(Records from a data collection)
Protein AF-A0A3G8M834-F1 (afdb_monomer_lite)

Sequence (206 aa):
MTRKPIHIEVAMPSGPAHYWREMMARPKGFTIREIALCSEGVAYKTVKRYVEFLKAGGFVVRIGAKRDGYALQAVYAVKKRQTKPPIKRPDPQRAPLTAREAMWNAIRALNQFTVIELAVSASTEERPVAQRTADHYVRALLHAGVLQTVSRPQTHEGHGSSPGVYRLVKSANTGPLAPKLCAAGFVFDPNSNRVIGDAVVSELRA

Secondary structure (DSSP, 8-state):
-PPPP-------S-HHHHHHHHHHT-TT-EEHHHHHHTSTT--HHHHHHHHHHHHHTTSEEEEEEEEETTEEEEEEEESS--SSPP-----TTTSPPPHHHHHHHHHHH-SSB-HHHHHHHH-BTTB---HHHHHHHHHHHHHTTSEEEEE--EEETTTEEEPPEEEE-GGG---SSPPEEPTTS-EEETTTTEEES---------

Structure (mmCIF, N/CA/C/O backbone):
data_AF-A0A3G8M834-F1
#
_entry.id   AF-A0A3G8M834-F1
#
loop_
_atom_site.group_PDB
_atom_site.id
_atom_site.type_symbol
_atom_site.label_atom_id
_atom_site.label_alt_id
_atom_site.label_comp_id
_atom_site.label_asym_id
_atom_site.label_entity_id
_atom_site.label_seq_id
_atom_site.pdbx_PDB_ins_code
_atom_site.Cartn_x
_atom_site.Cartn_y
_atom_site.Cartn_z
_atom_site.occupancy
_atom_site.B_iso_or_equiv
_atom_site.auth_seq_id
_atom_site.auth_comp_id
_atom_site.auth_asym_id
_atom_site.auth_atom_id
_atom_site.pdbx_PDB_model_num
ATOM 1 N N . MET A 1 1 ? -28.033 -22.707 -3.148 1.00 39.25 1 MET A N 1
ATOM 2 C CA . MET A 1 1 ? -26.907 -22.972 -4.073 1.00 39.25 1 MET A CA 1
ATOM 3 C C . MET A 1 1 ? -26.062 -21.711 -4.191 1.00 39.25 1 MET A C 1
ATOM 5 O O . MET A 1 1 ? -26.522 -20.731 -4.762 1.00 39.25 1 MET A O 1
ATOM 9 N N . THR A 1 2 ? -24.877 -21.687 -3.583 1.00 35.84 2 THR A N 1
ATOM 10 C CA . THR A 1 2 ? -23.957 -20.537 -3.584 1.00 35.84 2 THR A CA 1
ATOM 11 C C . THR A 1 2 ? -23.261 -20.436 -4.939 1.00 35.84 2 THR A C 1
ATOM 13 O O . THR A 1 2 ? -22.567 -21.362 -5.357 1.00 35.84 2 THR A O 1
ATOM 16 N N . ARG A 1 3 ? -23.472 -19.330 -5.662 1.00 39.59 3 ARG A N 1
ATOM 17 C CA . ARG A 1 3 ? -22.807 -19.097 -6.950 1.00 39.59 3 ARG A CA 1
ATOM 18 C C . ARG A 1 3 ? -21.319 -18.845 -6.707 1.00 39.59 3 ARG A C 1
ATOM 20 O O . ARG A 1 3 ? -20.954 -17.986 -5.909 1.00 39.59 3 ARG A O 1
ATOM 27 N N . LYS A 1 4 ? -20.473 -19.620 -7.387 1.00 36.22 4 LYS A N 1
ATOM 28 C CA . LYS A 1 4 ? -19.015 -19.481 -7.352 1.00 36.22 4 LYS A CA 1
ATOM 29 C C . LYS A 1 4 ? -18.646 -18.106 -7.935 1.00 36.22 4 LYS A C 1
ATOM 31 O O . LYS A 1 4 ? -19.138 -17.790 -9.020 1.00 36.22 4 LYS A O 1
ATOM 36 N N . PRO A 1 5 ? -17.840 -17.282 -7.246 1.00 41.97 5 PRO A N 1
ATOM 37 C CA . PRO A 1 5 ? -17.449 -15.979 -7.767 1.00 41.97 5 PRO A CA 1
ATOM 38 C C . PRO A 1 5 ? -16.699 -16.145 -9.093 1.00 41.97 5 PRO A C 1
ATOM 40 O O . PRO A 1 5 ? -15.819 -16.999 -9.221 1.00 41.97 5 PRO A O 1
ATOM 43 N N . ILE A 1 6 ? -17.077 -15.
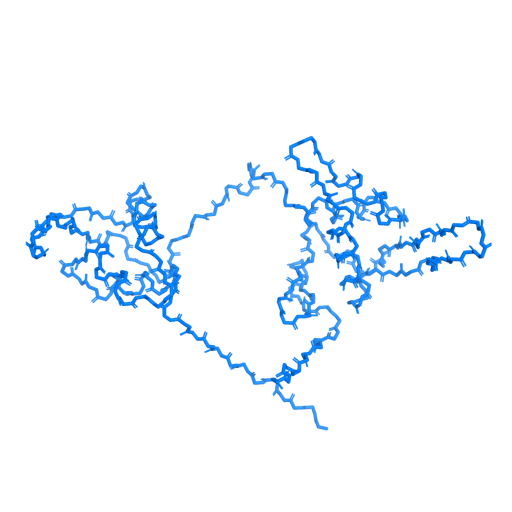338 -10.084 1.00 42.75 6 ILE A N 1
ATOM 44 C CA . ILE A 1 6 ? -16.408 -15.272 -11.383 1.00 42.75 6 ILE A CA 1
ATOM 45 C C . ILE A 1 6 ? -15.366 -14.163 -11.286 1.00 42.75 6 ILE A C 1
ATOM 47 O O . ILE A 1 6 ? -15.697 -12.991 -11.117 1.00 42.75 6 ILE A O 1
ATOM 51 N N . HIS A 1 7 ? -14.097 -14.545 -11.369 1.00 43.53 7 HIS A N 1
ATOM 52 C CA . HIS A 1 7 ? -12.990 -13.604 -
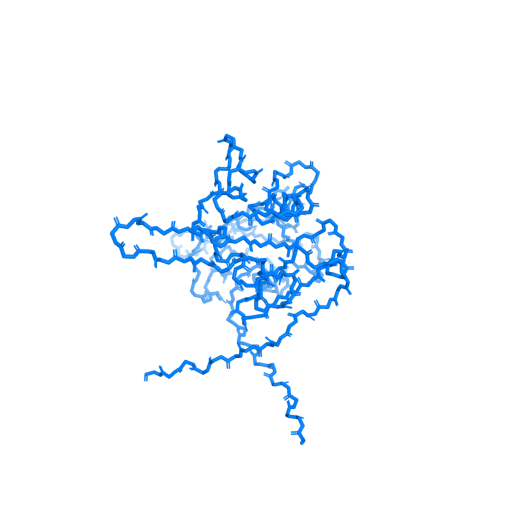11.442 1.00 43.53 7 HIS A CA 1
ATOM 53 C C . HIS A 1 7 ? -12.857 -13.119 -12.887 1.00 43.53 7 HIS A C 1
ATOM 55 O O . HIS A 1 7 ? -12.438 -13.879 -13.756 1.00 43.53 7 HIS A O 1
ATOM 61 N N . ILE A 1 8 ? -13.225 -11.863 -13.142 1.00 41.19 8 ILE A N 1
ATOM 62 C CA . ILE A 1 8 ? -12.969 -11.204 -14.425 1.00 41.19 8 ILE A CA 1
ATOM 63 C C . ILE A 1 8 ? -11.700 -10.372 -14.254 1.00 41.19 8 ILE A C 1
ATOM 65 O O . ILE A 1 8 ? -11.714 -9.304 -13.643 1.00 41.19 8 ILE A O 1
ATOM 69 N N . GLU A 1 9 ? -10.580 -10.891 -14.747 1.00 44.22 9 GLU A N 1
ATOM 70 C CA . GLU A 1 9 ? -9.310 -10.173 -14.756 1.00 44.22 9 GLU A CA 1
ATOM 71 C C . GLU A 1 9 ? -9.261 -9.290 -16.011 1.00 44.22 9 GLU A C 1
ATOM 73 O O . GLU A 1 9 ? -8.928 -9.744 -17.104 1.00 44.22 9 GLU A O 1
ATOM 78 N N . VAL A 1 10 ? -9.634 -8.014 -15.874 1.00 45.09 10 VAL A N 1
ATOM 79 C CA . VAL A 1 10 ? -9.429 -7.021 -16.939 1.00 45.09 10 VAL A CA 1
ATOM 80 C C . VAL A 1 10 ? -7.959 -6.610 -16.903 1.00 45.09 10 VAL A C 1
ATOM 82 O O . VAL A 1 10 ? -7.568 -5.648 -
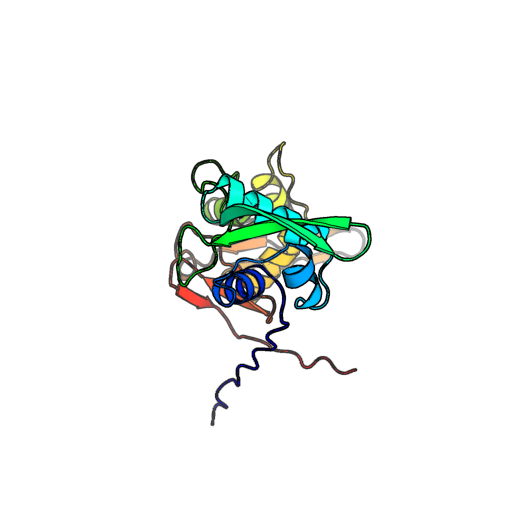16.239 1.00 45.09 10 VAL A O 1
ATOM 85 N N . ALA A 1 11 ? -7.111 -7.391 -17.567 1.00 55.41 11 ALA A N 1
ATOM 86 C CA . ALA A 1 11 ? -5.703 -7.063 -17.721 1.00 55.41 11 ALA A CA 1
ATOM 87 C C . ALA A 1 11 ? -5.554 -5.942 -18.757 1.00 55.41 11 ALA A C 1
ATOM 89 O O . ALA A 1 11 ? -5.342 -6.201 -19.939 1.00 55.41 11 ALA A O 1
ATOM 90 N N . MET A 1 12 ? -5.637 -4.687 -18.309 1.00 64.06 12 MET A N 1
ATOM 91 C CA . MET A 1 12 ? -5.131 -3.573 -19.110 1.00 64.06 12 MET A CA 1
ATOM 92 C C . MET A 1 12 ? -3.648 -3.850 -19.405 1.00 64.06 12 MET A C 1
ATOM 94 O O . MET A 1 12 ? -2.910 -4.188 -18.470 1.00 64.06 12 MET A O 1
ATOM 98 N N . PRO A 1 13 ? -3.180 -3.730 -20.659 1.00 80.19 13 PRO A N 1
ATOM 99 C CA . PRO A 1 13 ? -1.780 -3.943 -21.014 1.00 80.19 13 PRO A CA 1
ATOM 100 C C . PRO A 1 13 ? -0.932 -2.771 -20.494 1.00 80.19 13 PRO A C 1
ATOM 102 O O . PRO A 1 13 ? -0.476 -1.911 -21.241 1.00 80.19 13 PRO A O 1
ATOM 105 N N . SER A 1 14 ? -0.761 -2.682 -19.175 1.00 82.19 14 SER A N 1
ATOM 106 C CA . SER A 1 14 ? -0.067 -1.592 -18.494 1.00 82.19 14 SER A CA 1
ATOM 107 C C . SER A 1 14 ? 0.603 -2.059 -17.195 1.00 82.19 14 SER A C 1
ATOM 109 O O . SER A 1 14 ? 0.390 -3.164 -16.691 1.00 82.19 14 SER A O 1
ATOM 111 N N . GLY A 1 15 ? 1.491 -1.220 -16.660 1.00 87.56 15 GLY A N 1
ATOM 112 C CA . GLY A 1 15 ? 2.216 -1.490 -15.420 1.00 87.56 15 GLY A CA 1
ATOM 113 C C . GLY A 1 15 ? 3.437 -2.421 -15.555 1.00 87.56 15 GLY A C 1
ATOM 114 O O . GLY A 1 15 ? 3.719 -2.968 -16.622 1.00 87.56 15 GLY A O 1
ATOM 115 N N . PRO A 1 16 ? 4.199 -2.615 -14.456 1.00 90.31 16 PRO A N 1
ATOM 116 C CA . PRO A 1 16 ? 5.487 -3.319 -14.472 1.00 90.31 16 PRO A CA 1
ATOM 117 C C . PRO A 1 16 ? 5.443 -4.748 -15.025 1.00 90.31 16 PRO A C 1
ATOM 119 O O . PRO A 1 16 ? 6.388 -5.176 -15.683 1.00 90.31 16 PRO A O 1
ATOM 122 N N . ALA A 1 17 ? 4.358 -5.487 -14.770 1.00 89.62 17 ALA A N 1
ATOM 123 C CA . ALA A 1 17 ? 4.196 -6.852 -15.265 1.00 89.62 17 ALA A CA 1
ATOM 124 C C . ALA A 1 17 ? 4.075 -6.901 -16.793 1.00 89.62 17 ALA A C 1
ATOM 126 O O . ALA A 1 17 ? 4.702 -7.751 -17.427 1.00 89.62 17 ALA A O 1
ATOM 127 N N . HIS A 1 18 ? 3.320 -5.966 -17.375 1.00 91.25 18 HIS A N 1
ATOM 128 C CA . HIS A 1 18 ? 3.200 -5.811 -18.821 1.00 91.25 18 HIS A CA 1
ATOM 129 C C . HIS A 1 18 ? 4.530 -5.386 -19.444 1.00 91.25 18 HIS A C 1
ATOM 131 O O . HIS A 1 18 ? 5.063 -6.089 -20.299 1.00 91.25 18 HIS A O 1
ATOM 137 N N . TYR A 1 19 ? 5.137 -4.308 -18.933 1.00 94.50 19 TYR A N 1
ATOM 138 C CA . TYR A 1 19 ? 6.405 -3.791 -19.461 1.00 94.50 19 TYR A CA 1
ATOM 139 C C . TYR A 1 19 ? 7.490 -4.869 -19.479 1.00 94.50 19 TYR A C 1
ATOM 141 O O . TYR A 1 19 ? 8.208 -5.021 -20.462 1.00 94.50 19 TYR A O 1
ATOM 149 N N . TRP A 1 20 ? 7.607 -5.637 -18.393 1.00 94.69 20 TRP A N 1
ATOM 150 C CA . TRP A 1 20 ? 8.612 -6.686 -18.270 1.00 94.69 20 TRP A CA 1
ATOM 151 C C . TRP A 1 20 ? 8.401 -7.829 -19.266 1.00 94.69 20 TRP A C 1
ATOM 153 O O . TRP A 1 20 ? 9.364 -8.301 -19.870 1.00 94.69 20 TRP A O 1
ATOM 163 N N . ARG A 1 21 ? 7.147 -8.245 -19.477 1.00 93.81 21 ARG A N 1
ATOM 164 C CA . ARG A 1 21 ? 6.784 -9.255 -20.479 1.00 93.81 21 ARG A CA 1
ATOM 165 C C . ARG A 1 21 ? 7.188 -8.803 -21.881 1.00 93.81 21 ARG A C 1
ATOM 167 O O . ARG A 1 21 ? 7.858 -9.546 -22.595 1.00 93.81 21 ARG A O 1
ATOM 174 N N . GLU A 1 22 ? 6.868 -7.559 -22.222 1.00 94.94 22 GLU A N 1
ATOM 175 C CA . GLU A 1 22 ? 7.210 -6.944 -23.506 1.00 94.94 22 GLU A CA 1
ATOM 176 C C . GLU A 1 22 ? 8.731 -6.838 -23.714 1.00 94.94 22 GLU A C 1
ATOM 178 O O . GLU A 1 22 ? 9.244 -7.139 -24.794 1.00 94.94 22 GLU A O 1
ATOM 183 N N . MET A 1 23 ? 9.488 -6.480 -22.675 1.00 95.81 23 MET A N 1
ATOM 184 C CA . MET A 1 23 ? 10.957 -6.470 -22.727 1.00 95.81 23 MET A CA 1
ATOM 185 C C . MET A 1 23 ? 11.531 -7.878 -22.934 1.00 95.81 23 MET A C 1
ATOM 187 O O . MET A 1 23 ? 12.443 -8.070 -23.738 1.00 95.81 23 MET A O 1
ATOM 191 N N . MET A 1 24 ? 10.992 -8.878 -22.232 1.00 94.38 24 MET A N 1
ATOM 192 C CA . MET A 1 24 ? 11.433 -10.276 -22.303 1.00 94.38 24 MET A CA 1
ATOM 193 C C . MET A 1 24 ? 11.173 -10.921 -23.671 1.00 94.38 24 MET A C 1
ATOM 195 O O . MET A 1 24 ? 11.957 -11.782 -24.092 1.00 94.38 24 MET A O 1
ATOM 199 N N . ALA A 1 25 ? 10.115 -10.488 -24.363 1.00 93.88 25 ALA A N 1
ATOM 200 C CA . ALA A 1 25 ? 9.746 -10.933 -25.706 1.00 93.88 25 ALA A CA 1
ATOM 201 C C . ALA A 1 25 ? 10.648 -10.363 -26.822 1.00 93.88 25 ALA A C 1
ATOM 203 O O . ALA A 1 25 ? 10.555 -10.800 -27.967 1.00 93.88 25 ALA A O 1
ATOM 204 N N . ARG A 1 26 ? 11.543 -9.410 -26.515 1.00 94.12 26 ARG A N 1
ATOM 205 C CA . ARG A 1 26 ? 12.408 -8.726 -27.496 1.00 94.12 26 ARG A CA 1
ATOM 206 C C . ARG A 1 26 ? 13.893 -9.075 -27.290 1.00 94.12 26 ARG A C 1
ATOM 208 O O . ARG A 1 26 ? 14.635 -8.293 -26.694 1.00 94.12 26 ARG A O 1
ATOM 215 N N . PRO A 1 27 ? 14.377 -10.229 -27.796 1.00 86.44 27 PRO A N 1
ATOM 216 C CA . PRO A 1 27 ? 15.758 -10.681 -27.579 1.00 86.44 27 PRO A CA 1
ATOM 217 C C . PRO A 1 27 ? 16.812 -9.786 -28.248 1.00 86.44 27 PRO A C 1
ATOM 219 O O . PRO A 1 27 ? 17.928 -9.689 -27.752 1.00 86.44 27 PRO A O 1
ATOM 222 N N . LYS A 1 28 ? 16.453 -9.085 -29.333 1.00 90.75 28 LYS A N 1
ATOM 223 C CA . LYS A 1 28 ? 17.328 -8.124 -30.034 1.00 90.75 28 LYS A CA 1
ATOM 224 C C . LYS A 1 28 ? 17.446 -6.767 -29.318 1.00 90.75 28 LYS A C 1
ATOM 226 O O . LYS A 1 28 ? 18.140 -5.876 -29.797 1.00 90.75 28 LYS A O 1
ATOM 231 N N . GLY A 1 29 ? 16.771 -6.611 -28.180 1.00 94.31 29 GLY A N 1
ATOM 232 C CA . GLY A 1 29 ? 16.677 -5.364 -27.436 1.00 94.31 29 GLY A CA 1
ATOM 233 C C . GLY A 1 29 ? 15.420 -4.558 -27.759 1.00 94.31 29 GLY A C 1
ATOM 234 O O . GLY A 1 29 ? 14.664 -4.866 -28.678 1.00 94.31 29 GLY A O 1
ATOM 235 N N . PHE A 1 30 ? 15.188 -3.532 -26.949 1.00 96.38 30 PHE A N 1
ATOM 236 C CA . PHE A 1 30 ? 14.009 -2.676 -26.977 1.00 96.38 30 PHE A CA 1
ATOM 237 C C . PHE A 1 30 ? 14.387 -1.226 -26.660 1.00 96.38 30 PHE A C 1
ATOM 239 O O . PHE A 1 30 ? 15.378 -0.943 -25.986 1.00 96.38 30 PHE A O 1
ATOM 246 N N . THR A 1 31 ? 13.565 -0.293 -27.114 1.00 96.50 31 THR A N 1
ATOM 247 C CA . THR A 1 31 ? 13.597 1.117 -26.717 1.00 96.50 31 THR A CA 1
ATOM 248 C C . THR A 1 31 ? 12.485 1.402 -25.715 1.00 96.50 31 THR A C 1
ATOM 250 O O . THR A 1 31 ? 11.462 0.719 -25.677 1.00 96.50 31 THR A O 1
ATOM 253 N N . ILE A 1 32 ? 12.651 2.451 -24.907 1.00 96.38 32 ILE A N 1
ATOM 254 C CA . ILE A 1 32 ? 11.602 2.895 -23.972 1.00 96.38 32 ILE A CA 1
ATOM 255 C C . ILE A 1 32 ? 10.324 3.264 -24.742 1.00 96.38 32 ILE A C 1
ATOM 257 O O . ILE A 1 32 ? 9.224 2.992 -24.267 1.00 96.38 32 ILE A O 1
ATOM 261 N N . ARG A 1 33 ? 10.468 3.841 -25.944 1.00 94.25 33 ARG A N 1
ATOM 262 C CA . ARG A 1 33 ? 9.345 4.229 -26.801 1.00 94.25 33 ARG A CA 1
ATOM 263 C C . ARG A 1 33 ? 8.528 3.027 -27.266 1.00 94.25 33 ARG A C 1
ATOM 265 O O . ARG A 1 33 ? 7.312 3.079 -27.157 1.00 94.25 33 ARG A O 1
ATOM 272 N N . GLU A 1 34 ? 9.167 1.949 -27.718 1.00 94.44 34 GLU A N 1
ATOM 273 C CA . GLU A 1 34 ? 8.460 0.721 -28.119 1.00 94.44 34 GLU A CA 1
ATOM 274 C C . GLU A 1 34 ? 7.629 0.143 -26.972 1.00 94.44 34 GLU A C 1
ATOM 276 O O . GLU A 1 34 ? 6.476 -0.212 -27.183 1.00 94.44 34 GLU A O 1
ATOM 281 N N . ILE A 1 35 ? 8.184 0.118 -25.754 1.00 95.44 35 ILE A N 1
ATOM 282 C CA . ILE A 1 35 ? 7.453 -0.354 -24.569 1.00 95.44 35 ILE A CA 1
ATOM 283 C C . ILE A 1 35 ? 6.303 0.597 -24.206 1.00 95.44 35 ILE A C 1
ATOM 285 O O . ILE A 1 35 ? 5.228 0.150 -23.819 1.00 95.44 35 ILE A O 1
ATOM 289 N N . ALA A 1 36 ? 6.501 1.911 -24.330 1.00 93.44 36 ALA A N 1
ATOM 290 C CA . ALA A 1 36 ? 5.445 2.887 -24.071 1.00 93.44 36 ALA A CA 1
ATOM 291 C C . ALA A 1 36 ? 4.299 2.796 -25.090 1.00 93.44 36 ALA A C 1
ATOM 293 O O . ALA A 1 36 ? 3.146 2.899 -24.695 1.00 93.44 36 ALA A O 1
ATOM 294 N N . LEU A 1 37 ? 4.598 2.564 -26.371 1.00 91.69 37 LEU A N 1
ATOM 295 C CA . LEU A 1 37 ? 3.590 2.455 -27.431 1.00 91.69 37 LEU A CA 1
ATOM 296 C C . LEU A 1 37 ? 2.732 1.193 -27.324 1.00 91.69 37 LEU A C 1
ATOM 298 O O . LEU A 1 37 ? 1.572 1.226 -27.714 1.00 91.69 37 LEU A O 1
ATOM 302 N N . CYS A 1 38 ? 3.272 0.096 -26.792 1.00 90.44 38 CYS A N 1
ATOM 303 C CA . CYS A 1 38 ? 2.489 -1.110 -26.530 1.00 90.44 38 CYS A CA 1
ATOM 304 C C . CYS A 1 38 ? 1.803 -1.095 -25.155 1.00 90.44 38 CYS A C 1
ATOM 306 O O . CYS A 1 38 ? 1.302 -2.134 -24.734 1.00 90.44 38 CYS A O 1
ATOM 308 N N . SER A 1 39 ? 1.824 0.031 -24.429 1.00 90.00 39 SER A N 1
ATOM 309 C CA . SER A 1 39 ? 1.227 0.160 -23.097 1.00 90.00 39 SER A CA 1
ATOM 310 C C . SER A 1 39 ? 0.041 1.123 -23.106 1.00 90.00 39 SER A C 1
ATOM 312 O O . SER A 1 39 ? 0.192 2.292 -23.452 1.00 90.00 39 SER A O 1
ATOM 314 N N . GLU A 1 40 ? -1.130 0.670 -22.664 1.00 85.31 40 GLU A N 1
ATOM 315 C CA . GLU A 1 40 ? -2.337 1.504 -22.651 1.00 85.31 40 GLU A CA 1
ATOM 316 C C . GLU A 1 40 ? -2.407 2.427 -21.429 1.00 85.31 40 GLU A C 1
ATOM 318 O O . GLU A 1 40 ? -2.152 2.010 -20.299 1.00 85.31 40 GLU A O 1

**Task prompt**
Both the line above containing "ATOM 10 C CA" and the line containing "ATOM 47 O O" belong in the copy, along with every line between them; print these exactly and omit the pictures.

**Answer to the exercise**
ATOM 10 C CA . THR A 1 2 ? -23.957 -20.537 -3.584 1.00 35.84 2 THR A CA 1
ATOM 11 C C . THR A 1 2 ? -23.261 -20.436 -4.939 1.00 35.84 2 THR A C 1
ATOM 13 O O . THR A 1 2 ? -22.567 -21.362 -5.357 1.00 35.84 2 THR A O 1
ATOM 16 N N . ARG A 1 3 ? -23.472 -19.330 -5.662 1.00 39.59 3 ARG A N 1
ATOM 17 C CA . ARG A 1 3 ? -22.807 -19.097 -6.950 1.00 39.59 3 ARG A CA 1
ATOM 18 C C . ARG A 1 3 ? -21.319 -18.845 -6.707 1.00 39.59 3 ARG A C 1
ATOM 20 O O . ARG A 1 3 ? -20.954 -17.986 -5.909 1.00 39.59 3 ARG A O 1
ATOM 27 N N . LYS A 1 4 ? -20.473 -19.620 -7.387 1.00 36.22 4 LYS A N 1
ATOM 28 C CA . LYS A 1 4 ? -19.015 -19.481 -7.352 1.00 36.22 4 LYS A CA 1
ATOM 29 C C . LYS A 1 4 ? -18.646 -18.106 -7.935 1.00 36.22 4 LYS A C 1
ATOM 31 O O . LYS A 1 4 ? -19.138 -17.790 -9.020 1.00 36.22 4 LYS A O 1
ATOM 36 N N . PRO A 1 5 ? -17.840 -17.282 -7.246 1.00 41.97 5 PRO A N 1
ATOM 37 C CA . PRO A 1 5 ? -17.449 -15.979 -7.767 1.00 41.97 5 PRO A CA 1
ATOM 38 C C . PRO A 1 5 ? -16.699 -16.145 -9.093 1.00 41.97 5 PRO A C 1
ATOM 40 O O . PRO A 1 5 ? -15.819 -16.999 -9.221 1.00 41.97 5 PRO A O 1
ATOM 43 N N . ILE A 1 6 ? -17.077 -15.
338 -10.084 1.00 42.75 6 ILE A N 1
ATOM 44 C CA . ILE A 1 6 ? -16.408 -15.272 -11.383 1.00 42.75 6 ILE A CA 1
ATOM 45 C C . ILE A 1 6 ? -15.366 -14.163 -11.286 1.00 42.75 6 ILE A C 1
ATOM 47 O O . ILE A 1 6 ? -15.697 -12.991 -11.117 1.00 42.75 6 ILE A O 1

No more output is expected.